I stiffened when I heard his voice. I didn't realize I'd sat there for that long crying. Max was home now and it was time to say goodbye and leave.
"I'm here," I said, calling out to him, but he was in the doorway. I glanced over my shoulder and saw his sad smile.
"I brought boxes. Do you want some help?"
Looking back down at my phone, I let my shoulders droop. There was no way in hell I could stand here and pack my shit into those boxes while trying to look him in the eye at the same time.
"Uh, that's okay..." I want him to go now, back to work, or to his room. To let me do this alone how it should be. I can't take anything else from him.

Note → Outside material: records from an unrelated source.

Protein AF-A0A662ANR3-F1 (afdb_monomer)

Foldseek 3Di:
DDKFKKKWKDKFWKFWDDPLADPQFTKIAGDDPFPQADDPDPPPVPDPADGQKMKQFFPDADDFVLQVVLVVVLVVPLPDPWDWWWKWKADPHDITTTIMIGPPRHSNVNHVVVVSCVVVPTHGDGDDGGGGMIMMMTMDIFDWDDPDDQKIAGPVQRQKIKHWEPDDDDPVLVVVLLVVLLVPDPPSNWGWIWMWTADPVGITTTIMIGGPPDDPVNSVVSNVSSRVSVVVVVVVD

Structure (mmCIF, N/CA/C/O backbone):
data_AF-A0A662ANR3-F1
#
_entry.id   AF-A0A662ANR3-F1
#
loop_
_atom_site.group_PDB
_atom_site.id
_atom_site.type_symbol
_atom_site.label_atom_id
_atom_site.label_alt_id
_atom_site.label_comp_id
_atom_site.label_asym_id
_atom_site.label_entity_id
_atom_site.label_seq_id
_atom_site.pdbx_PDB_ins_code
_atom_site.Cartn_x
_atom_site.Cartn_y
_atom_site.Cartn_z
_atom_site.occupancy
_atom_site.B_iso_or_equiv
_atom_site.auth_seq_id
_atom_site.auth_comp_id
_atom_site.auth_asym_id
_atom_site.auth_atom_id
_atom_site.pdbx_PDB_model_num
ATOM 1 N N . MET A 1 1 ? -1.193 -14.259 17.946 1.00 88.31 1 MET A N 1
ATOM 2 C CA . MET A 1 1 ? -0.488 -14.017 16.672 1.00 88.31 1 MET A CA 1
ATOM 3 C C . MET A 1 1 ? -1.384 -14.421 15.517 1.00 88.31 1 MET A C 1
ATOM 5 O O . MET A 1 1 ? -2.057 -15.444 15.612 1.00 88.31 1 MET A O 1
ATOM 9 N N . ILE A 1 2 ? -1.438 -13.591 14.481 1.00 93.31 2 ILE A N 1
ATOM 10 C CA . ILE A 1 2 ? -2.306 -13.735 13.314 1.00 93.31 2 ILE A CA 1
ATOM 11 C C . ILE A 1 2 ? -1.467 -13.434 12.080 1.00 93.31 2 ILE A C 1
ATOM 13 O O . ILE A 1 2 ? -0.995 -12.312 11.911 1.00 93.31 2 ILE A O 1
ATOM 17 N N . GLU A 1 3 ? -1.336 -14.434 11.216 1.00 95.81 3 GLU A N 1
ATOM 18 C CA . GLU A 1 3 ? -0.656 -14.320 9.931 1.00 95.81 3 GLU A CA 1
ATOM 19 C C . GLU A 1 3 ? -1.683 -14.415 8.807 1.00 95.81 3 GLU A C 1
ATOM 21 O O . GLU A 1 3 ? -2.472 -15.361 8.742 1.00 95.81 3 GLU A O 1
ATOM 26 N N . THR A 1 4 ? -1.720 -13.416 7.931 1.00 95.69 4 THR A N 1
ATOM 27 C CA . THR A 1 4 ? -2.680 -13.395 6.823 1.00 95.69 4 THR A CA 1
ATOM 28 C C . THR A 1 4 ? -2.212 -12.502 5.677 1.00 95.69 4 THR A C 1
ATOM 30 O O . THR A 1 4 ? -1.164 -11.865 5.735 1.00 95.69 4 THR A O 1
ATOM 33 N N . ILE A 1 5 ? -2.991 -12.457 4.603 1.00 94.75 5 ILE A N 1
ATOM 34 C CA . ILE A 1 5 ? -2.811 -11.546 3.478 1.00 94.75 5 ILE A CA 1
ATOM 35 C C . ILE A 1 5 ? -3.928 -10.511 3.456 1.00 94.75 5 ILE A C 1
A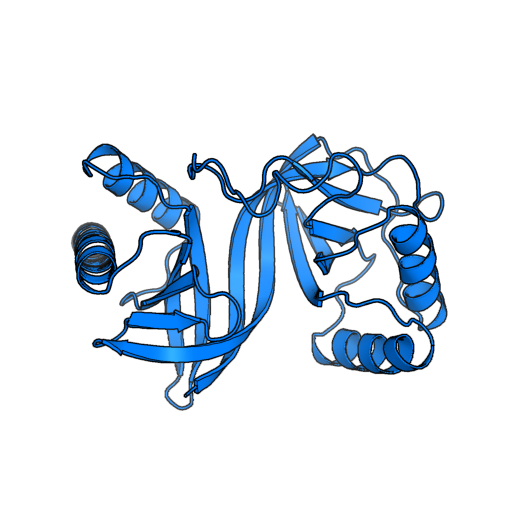TOM 37 O O . ILE A 1 5 ? -5.007 -10.705 4.016 1.00 94.75 5 ILE A O 1
ATOM 41 N N . GLY A 1 6 ? -3.689 -9.413 2.755 1.00 96.19 6 GLY A N 1
ATOM 42 C CA . GLY A 1 6 ? -4.689 -8.374 2.591 1.00 96.19 6 GLY A CA 1
ATOM 43 C C . GLY A 1 6 ? -4.189 -7.219 1.742 1.00 96.19 6 GLY A C 1
ATOM 44 O O . GLY A 1 6 ? -3.242 -7.361 0.964 1.00 96.19 6 GLY A O 1
ATOM 45 N N . TYR A 1 7 ? -4.836 -6.071 1.897 1.00 96.50 7 TYR A N 1
ATOM 46 C CA . TYR A 1 7 ? -4.515 -4.861 1.158 1.00 96.50 7 TYR A CA 1
ATOM 47 C C . TYR A 1 7 ? -4.479 -3.642 2.067 1.00 96.50 7 TYR A C 1
ATOM 49 O O . TYR A 1 7 ? -5.295 -3.517 2.975 1.00 96.50 7 TYR A O 1
ATOM 57 N N . ILE A 1 8 ? -3.587 -2.712 1.744 1.00 96.88 8 ILE A N 1
ATOM 58 C CA . ILE A 1 8 ? -3.609 -1.337 2.239 1.00 96.88 8 ILE A CA 1
ATOM 59 C C . ILE A 1 8 ? -3.813 -0.419 1.040 1.00 96.88 8 ILE A C 1
ATOM 61 O O . ILE A 1 8 ? -3.216 -0.621 -0.017 1.00 96.88 8 ILE A O 1
ATOM 65 N N . THR A 1 9 ? -4.672 0.575 1.205 1.00 97.38 9 THR A N 1
ATOM 66 C CA . THR A 1 9 ? -4.963 1.626 0.240 1.00 97.38 9 THR A CA 1
ATOM 67 C C . THR A 1 9 ? -4.622 2.972 0.869 1.00 97.38 9 THR A C 1
ATOM 69 O O . THR A 1 9 ? -5.103 3.274 1.962 1.00 97.38 9 THR A O 1
ATOM 72 N N . LYS A 1 10 ? -3.794 3.768 0.191 1.00 94.25 10 LYS A N 1
ATOM 73 C CA . LYS A 1 10 ? -3.358 5.101 0.631 1.00 94.25 10 LYS A CA 1
ATOM 74 C C . LYS A 1 10 ? -3.269 6.067 -0.548 1.00 94.25 10 LYS A C 1
ATOM 76 O O . LYS A 1 10 ? -3.112 5.626 -1.683 1.00 94.25 10 LYS A O 1
ATOM 81 N N . GLU A 1 11 ? -3.389 7.360 -0.287 1.00 93.69 11 GLU A N 1
ATOM 82 C CA . GLU A 1 11 ? -3.236 8.422 -1.286 1.00 93.69 11 GLU A CA 1
ATOM 83 C C . GLU A 1 11 ? -1.930 9.155 -1.020 1.00 93.69 11 GLU A C 1
ATOM 85 O O . GLU A 1 11 ? -1.691 9.579 0.107 1.00 93.69 11 GLU A O 1
ATOM 90 N N . GLU A 1 12 ? -1.093 9.282 -2.043 1.00 91.69 12 GLU A N 1
ATOM 91 C CA . GLU A 1 12 ? 0.215 9.930 -1.932 1.00 91.69 12 GLU A CA 1
ATOM 92 C C . GLU A 1 12 ? 0.503 10.755 -3.184 1.00 91.69 12 GLU A C 1
ATOM 94 O O . GLU A 1 12 ? -0.110 10.558 -4.242 1.00 91.69 12 GLU A O 1
ATOM 99 N N . HIS A 1 13 ? 1.442 11.691 -3.057 1.00 92.00 13 HIS A N 1
ATOM 100 C CA . HIS A 1 13 ? 1.970 12.414 -4.199 1.00 92.00 13 HIS A CA 1
ATOM 101 C C . HIS A 1 13 ? 2.981 11.536 -4.941 1.00 92.00 13 HIS A C 1
ATOM 103 O O . HIS A 1 13 ? 3.906 10.988 -4.344 1.00 92.00 13 HIS A O 1
ATOM 109 N N . LEU A 1 14 ? 2.783 11.379 -6.244 1.00 93.94 14 LEU A N 1
ATOM 110 C CA . LEU A 1 14 ? 3.507 10.453 -7.100 1.00 93.94 14 LEU A CA 1
ATOM 111 C C . LEU A 1 14 ? 4.281 11.222 -8.156 1.00 93.94 14 LEU A C 1
ATOM 113 O O . LEU A 1 14 ? 3.695 12.018 -8.892 1.00 93.94 14 LEU A O 1
ATOM 117 N N . ILE A 1 15 ? 5.567 10.915 -8.286 1.00 93.31 15 ILE A N 1
ATOM 118 C CA . ILE A 1 15 ? 6.442 11.516 -9.290 1.00 93.31 15 ILE A CA 1
ATOM 119 C C . ILE A 1 15 ? 7.182 10.434 -10.077 1.00 93.31 15 ILE A C 1
ATOM 121 O O . ILE A 1 15 ? 7.529 9.377 -9.553 1.00 93.31 15 ILE A O 1
ATOM 125 N N . SER A 1 16 ? 7.358 10.653 -11.379 1.00 93.75 16 SER A N 1
ATOM 126 C CA . SER A 1 16 ? 8.160 9.757 -12.216 1.00 93.75 16 SER A CA 1
ATOM 127 C C . SER A 1 16 ? 9.635 9.896 -11.891 1.00 93.75 16 SER A C 1
ATOM 129 O O . SER A 1 16 ? 10.161 11.006 -11.875 1.00 93.75 16 SER A O 1
ATOM 131 N N . LEU A 1 17 ? 10.306 8.760 -11.720 1.00 91.31 17 LEU A N 1
ATOM 132 C CA . LEU A 1 17 ? 11.754 8.748 -11.603 1.00 91.31 17 LEU A CA 1
ATOM 133 C C . LEU A 1 17 ? 12.383 8.911 -12.997 1.00 91.31 17 LEU A C 1
ATOM 135 O O . LEU A 1 17 ? 11.997 8.241 -13.961 1.00 91.31 17 LEU A O 1
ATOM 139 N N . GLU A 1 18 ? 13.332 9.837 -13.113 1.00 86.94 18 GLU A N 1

"I brought you something else," he said, and I saw his shoes in front of me, along with a stack of papers. It had a legal firm's letterhead and I knew what it was before he said, "It's the annulment paperwork we had drawn up when we signed the marriage contract. You just have to sign and you're free then."
I detected a hint of sadness in his tone but when I looked up at him and accepted the documents I saw his expression was calm. "Thank you," I managed, and I put them on the mattress beside me. I didn't want him to see that I'd been crying so I quickly stood and turned my back to him as I continued putting things in my suitcase. Then I focused on emptying the nightstand and filling the two boxes he set on the bed behind me when I was still seated.
"So you'll be the beautiful barista again?" Max walked around the end of the bed and stood with his hands in his pockets watching me. All I could think was how close we'd become and how now we were going back to being complete strangers.
"Yeah," I said sadly, and I tried not to feel the crushing weight of the financial burden I was under. I was barely making ends meet as it was. This hospital bill was going to cost a fortune. But I was alive, and I had to remind myself that Max did me a huge favor. "Don't worry. I can pay you back for the few months of rent when I get my first couple paychecks." I was already tallying up how I'd be able to catch up things with him and still make my current bills. I'd need a lot of tips and extra hours.
"Don't worry about it. Just whenever you have the money." Anyone else would have been offended by those words, but I knew Max was saying them because of me. Because of how I treated him and how I demanded to pay my own way and be my own person. Part of me wanted to beg him to just forgive that debt and make it easier for me, and I knew he would. I knew he loved me even though he promised not to fall for me.
But I couldn't do it. I couldn't take advantage of him now. I had to follow through and stick to my original plan.
"So you're still going to come in and get coffee and pester me?" I wanted there to be humor in my tone but I couldn't muster it. I was so heartbroken.
"Of course... And you're going to refuse to go to lunch with me." Max's voice was tight and rigid. It wasn't anger though. I knew the sound of heartbreak.
"You never know. I might say yes one of these times." I forced a smile and said, "I'll sign the papers before I leave. Kelsey is going to pick me up."
Our eyes locked and I saw sadness in his. He blinked a few times and nodded. Then he took a step backward, and just like that, I knew we were officially done. "I'll let you pack then."
Max walked out and I burst into tears again and this time I didn't even try to stop them. I curled up on the bed and sobbed myself to sleep knowing Kelsey's call saying she was here would wake me. I'd make sure to slip out when Max wasn't home to avoid an awkward goodbye.
If he wanted a hug or a kiss I'd lose my resolve.